During the meeting the two leaders discussed “the UK and Israel’s significant concern about Iran’s destabilising activity” and the risk of “nuclear proliferation” posed by its atomic programme, Downing Street said. Its statement contained a promise to reach a free trade deal with Israel shortly, as well as a commitment that Sunak would visit Israel in the near future.

“The UK would always stand with Israel and its ability to defend itself,” Sunak’s office said. “At the same time, the PM outlined international concern at growing tensions in the West Bank and the risk of undermining efforts towards the two-state solution. He encouraged all efforts to de-escalate, particularly ahead of the upcoming religious holidays.”

The importance of Iran to the agenda was underlined by the national security advisers from both sides holding further talks after the two prime ministers had finished their discussions.

UK politicians had called on Sunak not to roll out the red carpet for Netanyahu. The chair of the foreign affairs select committee, Alicia Kearns, cautioned of the danger of a third intifada, adding that she was not sure that Netanyahu coming to Britain now was wise.

“Israel has many friends in parliament and people here are used to defending it, but we may be moving to a different place. If the constitutional conflict deepens, criticism of the Israeli government will become much more mainstream.”

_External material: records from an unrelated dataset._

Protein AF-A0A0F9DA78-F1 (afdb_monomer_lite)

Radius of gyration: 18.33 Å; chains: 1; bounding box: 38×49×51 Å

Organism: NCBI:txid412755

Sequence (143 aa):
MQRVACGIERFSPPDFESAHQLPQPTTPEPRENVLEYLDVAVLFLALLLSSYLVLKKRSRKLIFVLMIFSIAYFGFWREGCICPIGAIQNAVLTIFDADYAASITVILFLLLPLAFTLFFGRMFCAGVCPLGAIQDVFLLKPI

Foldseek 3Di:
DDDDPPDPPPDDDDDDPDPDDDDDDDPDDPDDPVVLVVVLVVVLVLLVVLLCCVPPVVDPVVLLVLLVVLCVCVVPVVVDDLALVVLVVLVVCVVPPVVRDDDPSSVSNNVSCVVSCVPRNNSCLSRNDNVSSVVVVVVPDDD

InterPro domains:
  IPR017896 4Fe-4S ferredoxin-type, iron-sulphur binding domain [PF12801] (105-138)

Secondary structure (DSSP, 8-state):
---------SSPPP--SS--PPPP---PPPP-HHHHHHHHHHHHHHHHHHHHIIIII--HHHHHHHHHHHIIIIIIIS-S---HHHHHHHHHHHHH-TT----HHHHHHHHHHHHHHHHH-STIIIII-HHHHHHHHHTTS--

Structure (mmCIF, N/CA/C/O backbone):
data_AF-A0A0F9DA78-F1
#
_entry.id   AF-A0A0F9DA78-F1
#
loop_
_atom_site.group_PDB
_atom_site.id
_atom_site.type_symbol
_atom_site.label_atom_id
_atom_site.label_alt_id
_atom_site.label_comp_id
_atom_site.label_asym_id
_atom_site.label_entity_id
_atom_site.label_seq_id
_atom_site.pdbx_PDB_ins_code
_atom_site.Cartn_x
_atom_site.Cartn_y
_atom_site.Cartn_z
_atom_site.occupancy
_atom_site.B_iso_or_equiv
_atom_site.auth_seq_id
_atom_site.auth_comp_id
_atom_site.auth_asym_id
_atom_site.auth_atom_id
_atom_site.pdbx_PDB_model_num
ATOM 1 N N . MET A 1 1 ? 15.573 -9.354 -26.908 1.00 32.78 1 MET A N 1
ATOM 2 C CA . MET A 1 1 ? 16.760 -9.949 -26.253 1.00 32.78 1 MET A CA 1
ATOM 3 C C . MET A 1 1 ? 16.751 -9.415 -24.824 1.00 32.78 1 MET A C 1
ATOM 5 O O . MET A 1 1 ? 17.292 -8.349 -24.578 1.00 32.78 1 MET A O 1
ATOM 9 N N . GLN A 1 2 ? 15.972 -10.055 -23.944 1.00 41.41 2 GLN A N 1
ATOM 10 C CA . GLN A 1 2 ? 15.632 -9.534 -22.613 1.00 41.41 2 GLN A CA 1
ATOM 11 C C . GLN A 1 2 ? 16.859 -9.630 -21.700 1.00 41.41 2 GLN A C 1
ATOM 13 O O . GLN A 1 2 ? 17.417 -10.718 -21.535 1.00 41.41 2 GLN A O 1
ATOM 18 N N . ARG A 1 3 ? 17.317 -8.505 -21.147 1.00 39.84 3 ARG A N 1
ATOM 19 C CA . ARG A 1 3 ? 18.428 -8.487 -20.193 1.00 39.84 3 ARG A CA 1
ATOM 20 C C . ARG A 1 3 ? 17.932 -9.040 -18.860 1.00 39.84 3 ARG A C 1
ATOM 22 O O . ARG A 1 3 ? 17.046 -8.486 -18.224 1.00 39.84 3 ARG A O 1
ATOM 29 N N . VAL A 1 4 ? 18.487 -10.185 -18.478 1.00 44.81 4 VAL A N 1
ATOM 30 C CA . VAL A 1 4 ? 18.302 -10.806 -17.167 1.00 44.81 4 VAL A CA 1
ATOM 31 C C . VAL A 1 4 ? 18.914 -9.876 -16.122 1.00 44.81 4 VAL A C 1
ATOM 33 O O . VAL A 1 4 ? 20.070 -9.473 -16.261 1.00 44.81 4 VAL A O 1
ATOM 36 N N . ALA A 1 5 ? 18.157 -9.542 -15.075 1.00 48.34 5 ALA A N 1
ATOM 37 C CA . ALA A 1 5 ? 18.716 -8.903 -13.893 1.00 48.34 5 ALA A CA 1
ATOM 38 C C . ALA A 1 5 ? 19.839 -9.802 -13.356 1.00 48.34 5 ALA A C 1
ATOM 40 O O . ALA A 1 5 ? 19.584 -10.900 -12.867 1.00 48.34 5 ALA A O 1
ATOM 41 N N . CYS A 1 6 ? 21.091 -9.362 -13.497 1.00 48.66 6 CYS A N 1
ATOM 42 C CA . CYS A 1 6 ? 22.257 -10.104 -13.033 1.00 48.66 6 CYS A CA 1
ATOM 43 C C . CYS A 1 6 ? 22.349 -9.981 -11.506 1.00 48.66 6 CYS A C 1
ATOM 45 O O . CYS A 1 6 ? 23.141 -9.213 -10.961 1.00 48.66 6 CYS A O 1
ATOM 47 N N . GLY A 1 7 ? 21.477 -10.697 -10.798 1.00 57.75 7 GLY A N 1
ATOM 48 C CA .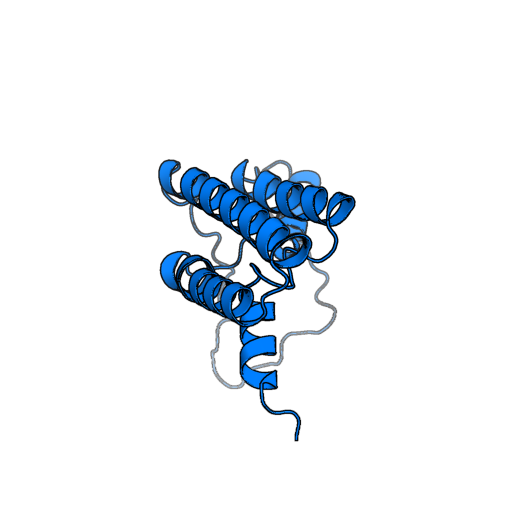 GLY A 1 7 ? 21.735 -11.051 -9.414 1.00 57.75 7 GLY A CA 1
ATOM 49 C C . GLY A 1 7 ? 22.902 -12.026 -9.413 1.00 57.75 7 GLY A C 1
ATOM 50 O O . GLY A 1 7 ? 22.821 -13.070 -10.051 1.00 57.75 7 GLY A O 1
ATOM 51 N N . ILE A 1 8 ? 23.998 -11.688 -8.733 1.00 55.12 8 ILE A N 1
ATOM 52 C CA . ILE A 1 8 ? 25.056 -12.664 -8.461 1.00 55.12 8 ILE A CA 1
ATOM 53 C C . ILE A 1 8 ? 24.414 -13.805 -7.665 1.00 55.12 8 ILE A C 1
ATOM 55 O O . ILE A 1 8 ? 24.071 -13.640 -6.491 1.00 55.12 8 ILE A O 1
ATOM 59 N N . GLU A 1 9 ? 24.211 -14.950 -8.320 1.00 62.53 9 GLU A N 1
ATOM 60 C CA . GLU A 1 9 ? 23.864 -16.198 -7.653 1.00 62.53 9 GLU A CA 1
ATOM 61 C C . GLU A 1 9 ? 25.056 -16.593 -6.791 1.00 62.53 9 GLU A C 1
ATOM 63 O O . GLU A 1 9 ? 26.057 -17.146 -7.241 1.00 62.53 9 GLU A O 1
ATOM 68 N N . ARG A 1 10 ? 24.979 -16.202 -5.521 1.00 67.88 10 ARG A N 1
ATOM 69 C CA . ARG A 1 10 ? 26.035 -16.455 -4.541 1.00 67.88 10 ARG A CA 1
ATOM 70 C C . ARG A 1 10 ? 26.102 -17.931 -4.139 1.00 67.88 10 ARG A C 1
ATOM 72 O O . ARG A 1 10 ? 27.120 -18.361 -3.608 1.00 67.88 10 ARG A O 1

She added that new Israeli government policies were causing great unease. She said: “We don’t want to see ministers suggesting that Jordan doesn’t exist, or the expansion of West Bank settlements.”

The Liberal Democrat group of MPs issued a letter to Sunak saying Netanyahu’s visit risked sending a signal that the UK supported Israel’s actions, and urged the prime minister to challenge the threat to judicial independence.

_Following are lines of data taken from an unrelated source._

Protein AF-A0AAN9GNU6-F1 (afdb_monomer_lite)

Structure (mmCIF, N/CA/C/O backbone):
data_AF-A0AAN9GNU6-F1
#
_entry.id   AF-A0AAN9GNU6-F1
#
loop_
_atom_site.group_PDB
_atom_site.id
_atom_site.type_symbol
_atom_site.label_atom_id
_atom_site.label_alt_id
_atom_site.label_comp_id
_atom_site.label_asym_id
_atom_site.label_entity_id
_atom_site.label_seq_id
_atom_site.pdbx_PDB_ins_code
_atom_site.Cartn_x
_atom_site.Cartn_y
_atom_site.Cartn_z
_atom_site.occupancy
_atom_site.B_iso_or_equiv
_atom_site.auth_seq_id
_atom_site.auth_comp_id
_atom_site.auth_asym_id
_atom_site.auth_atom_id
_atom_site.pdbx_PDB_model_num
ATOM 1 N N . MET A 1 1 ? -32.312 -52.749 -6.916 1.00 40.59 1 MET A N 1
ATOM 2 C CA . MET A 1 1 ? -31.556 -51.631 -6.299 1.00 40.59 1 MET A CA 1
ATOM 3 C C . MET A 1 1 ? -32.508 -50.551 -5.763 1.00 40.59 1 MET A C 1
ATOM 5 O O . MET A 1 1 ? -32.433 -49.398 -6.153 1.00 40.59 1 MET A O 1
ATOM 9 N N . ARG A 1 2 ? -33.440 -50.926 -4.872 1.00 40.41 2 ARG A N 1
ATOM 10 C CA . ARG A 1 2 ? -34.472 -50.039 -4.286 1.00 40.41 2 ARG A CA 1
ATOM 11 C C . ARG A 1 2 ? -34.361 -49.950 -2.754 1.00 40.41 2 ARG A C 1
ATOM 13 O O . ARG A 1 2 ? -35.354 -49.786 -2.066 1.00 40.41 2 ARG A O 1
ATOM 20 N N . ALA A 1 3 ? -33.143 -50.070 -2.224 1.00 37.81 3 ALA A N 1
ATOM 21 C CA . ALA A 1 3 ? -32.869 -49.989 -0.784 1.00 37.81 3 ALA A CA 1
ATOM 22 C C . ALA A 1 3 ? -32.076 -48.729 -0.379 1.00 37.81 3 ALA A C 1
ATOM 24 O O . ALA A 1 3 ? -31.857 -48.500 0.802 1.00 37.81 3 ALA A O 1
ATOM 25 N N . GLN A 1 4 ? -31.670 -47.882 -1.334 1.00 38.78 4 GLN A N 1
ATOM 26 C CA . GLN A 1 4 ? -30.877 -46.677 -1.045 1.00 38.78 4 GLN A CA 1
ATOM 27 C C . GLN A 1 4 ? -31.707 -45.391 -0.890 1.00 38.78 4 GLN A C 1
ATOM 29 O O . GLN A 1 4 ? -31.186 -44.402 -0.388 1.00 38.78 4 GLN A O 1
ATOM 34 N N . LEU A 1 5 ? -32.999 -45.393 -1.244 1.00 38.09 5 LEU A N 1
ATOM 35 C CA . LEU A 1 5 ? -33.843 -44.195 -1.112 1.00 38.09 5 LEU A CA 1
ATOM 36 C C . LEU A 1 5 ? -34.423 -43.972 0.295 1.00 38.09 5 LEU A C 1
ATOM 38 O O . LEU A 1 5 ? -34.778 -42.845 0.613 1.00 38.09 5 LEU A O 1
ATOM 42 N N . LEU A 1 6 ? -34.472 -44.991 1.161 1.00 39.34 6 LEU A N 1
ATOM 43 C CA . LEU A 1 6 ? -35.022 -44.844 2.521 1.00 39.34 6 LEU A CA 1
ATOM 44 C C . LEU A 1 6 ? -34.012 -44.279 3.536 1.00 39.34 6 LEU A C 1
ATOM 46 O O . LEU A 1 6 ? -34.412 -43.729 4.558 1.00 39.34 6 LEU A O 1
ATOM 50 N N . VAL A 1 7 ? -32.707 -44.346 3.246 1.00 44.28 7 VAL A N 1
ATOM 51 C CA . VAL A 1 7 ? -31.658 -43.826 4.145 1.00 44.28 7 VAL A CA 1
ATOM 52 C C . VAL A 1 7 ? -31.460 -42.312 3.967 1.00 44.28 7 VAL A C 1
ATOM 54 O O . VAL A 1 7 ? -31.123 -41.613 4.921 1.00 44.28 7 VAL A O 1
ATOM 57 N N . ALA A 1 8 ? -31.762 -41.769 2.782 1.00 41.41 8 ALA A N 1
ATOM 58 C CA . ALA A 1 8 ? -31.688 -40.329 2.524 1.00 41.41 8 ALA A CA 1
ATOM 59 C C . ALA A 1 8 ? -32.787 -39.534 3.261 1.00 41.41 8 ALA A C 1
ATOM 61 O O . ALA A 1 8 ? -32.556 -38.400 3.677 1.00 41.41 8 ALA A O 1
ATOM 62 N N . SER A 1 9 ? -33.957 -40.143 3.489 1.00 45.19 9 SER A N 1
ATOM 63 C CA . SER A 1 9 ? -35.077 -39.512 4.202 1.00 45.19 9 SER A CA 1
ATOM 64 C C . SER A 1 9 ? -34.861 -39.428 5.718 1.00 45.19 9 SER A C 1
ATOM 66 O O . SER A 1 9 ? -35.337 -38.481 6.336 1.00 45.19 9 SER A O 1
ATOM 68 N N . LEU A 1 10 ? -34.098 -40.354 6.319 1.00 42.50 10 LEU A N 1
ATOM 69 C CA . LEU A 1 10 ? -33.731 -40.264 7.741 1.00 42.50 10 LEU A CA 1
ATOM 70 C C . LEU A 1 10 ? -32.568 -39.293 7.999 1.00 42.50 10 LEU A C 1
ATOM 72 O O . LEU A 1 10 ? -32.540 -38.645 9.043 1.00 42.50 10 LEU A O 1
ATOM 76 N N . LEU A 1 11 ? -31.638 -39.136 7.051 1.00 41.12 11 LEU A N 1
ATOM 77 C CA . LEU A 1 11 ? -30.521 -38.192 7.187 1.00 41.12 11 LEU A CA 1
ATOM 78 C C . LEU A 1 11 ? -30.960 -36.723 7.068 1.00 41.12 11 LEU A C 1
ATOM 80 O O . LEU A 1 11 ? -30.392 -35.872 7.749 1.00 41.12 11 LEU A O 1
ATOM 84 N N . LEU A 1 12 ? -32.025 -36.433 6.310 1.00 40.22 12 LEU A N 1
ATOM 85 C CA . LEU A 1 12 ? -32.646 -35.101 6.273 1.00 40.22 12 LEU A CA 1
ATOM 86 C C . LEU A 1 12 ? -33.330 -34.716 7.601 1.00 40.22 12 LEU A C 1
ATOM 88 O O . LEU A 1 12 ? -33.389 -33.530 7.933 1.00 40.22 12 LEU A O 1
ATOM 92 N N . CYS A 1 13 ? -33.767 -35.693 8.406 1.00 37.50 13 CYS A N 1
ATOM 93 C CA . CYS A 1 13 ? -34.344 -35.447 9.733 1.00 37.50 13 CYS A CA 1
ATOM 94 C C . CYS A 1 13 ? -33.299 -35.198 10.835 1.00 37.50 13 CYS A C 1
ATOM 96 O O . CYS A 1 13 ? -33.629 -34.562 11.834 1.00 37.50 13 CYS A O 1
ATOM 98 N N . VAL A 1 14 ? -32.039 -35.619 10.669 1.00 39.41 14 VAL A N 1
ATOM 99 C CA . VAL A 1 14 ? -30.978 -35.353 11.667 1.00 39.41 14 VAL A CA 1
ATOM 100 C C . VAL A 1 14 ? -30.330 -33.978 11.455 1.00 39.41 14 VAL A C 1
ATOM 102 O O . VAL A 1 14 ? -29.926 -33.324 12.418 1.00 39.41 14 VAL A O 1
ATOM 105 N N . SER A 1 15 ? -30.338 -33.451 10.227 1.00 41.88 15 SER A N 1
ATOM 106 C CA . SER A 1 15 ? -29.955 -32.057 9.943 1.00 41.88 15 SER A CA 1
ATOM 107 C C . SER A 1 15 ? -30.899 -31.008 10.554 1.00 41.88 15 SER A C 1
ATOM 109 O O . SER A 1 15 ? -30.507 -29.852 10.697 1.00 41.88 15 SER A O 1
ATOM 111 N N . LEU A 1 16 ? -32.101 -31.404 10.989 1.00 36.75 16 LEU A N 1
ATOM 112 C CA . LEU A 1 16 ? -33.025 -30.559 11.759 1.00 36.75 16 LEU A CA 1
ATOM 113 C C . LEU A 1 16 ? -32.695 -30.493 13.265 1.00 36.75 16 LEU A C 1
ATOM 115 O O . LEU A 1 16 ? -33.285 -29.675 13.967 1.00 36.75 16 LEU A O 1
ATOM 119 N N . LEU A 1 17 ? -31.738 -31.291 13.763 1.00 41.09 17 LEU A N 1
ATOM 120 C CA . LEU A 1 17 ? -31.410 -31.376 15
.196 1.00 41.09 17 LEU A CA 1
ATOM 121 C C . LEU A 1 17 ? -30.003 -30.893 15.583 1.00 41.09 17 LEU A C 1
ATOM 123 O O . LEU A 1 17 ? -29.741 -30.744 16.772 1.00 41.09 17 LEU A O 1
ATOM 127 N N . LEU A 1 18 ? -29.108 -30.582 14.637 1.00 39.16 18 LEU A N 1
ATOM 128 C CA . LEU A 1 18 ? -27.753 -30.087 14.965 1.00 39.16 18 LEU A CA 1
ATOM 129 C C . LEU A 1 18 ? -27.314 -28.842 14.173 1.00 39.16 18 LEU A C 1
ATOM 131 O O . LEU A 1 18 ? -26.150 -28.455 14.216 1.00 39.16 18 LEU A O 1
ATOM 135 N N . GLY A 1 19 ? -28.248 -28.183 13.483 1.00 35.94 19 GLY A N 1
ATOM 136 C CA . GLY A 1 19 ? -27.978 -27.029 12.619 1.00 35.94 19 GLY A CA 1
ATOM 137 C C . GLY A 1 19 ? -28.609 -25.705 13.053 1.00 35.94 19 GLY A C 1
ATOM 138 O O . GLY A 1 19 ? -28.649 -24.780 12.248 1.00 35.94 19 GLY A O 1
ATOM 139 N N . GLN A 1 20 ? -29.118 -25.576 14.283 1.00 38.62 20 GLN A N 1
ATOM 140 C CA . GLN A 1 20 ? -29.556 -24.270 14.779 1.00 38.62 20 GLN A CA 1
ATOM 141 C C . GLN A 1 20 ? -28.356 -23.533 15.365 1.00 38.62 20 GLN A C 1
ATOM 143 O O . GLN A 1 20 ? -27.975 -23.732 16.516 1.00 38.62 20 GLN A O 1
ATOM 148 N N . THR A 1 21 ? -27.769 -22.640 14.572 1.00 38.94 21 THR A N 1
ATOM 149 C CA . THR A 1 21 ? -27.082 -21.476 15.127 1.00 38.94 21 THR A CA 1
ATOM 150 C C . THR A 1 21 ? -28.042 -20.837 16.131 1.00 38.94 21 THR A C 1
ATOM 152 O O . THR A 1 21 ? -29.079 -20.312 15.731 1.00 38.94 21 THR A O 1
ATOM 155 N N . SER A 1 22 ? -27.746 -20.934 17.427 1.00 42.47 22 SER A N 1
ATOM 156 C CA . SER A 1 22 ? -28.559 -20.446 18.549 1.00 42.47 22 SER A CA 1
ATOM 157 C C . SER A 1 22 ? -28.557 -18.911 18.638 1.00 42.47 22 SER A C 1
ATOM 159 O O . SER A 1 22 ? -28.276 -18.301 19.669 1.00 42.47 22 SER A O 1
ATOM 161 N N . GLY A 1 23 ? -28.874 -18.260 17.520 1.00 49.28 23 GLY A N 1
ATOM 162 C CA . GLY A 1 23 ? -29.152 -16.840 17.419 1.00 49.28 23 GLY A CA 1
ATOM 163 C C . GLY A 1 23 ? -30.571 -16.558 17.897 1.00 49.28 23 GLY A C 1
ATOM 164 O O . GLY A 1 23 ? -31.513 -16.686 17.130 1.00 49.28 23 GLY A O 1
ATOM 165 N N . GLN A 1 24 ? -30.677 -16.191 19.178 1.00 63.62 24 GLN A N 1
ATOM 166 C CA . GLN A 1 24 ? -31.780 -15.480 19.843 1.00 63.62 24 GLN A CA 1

There is also deep frustration among some Arab diplomats at what they see as a British business-as-usual approach to an Israeli government they say is different in character to any of its predecessors, a fact they feel Britain is failing to acknowledge. It is being contrasted with the more robust stance being taken by the Biden administration

The anger, in part, stems from the UK signing a map of friendship with Israel, marking out plans for closer bilateral ties until 2030. The document made no reference to a two-state solution for the Palestinian issue.

The Palestinian ambassador to the UK, Husam Zomlot, described the roadmap and Netanyahu’s visit as a profound step backwards for the chances of peace based on a two-state outcome. The 2030 agreements, he said, represented “an abdication of the UK’s responsibilities under international law and the UK’s unique responsibility for the Palestinian issue”.

He said in the context of quickening settlement development, a rise in settler terrorism and avowedly racist remarks being made by members of the Netanyahu’s government, the UK was “sending precisely the wrong message at the wrong time” by rewarding Israel with expanded trade technology and security ties.

The Jordanian foreign minister, Ayman Safadi, who met the UK foreign secretary, James Cleverly, on Wednesday, has been infuriated by the claims of Israel’s far-right finance minister, Bezalel Smotrich, who said there was no such thing as Palestinian people.

Safadi followed up his protests in a phone call on Thursday with the EU foreign policy chief Josep Borrel, saying the Israeli government must reject “the reckless and disgusting remarks” of its finance minister.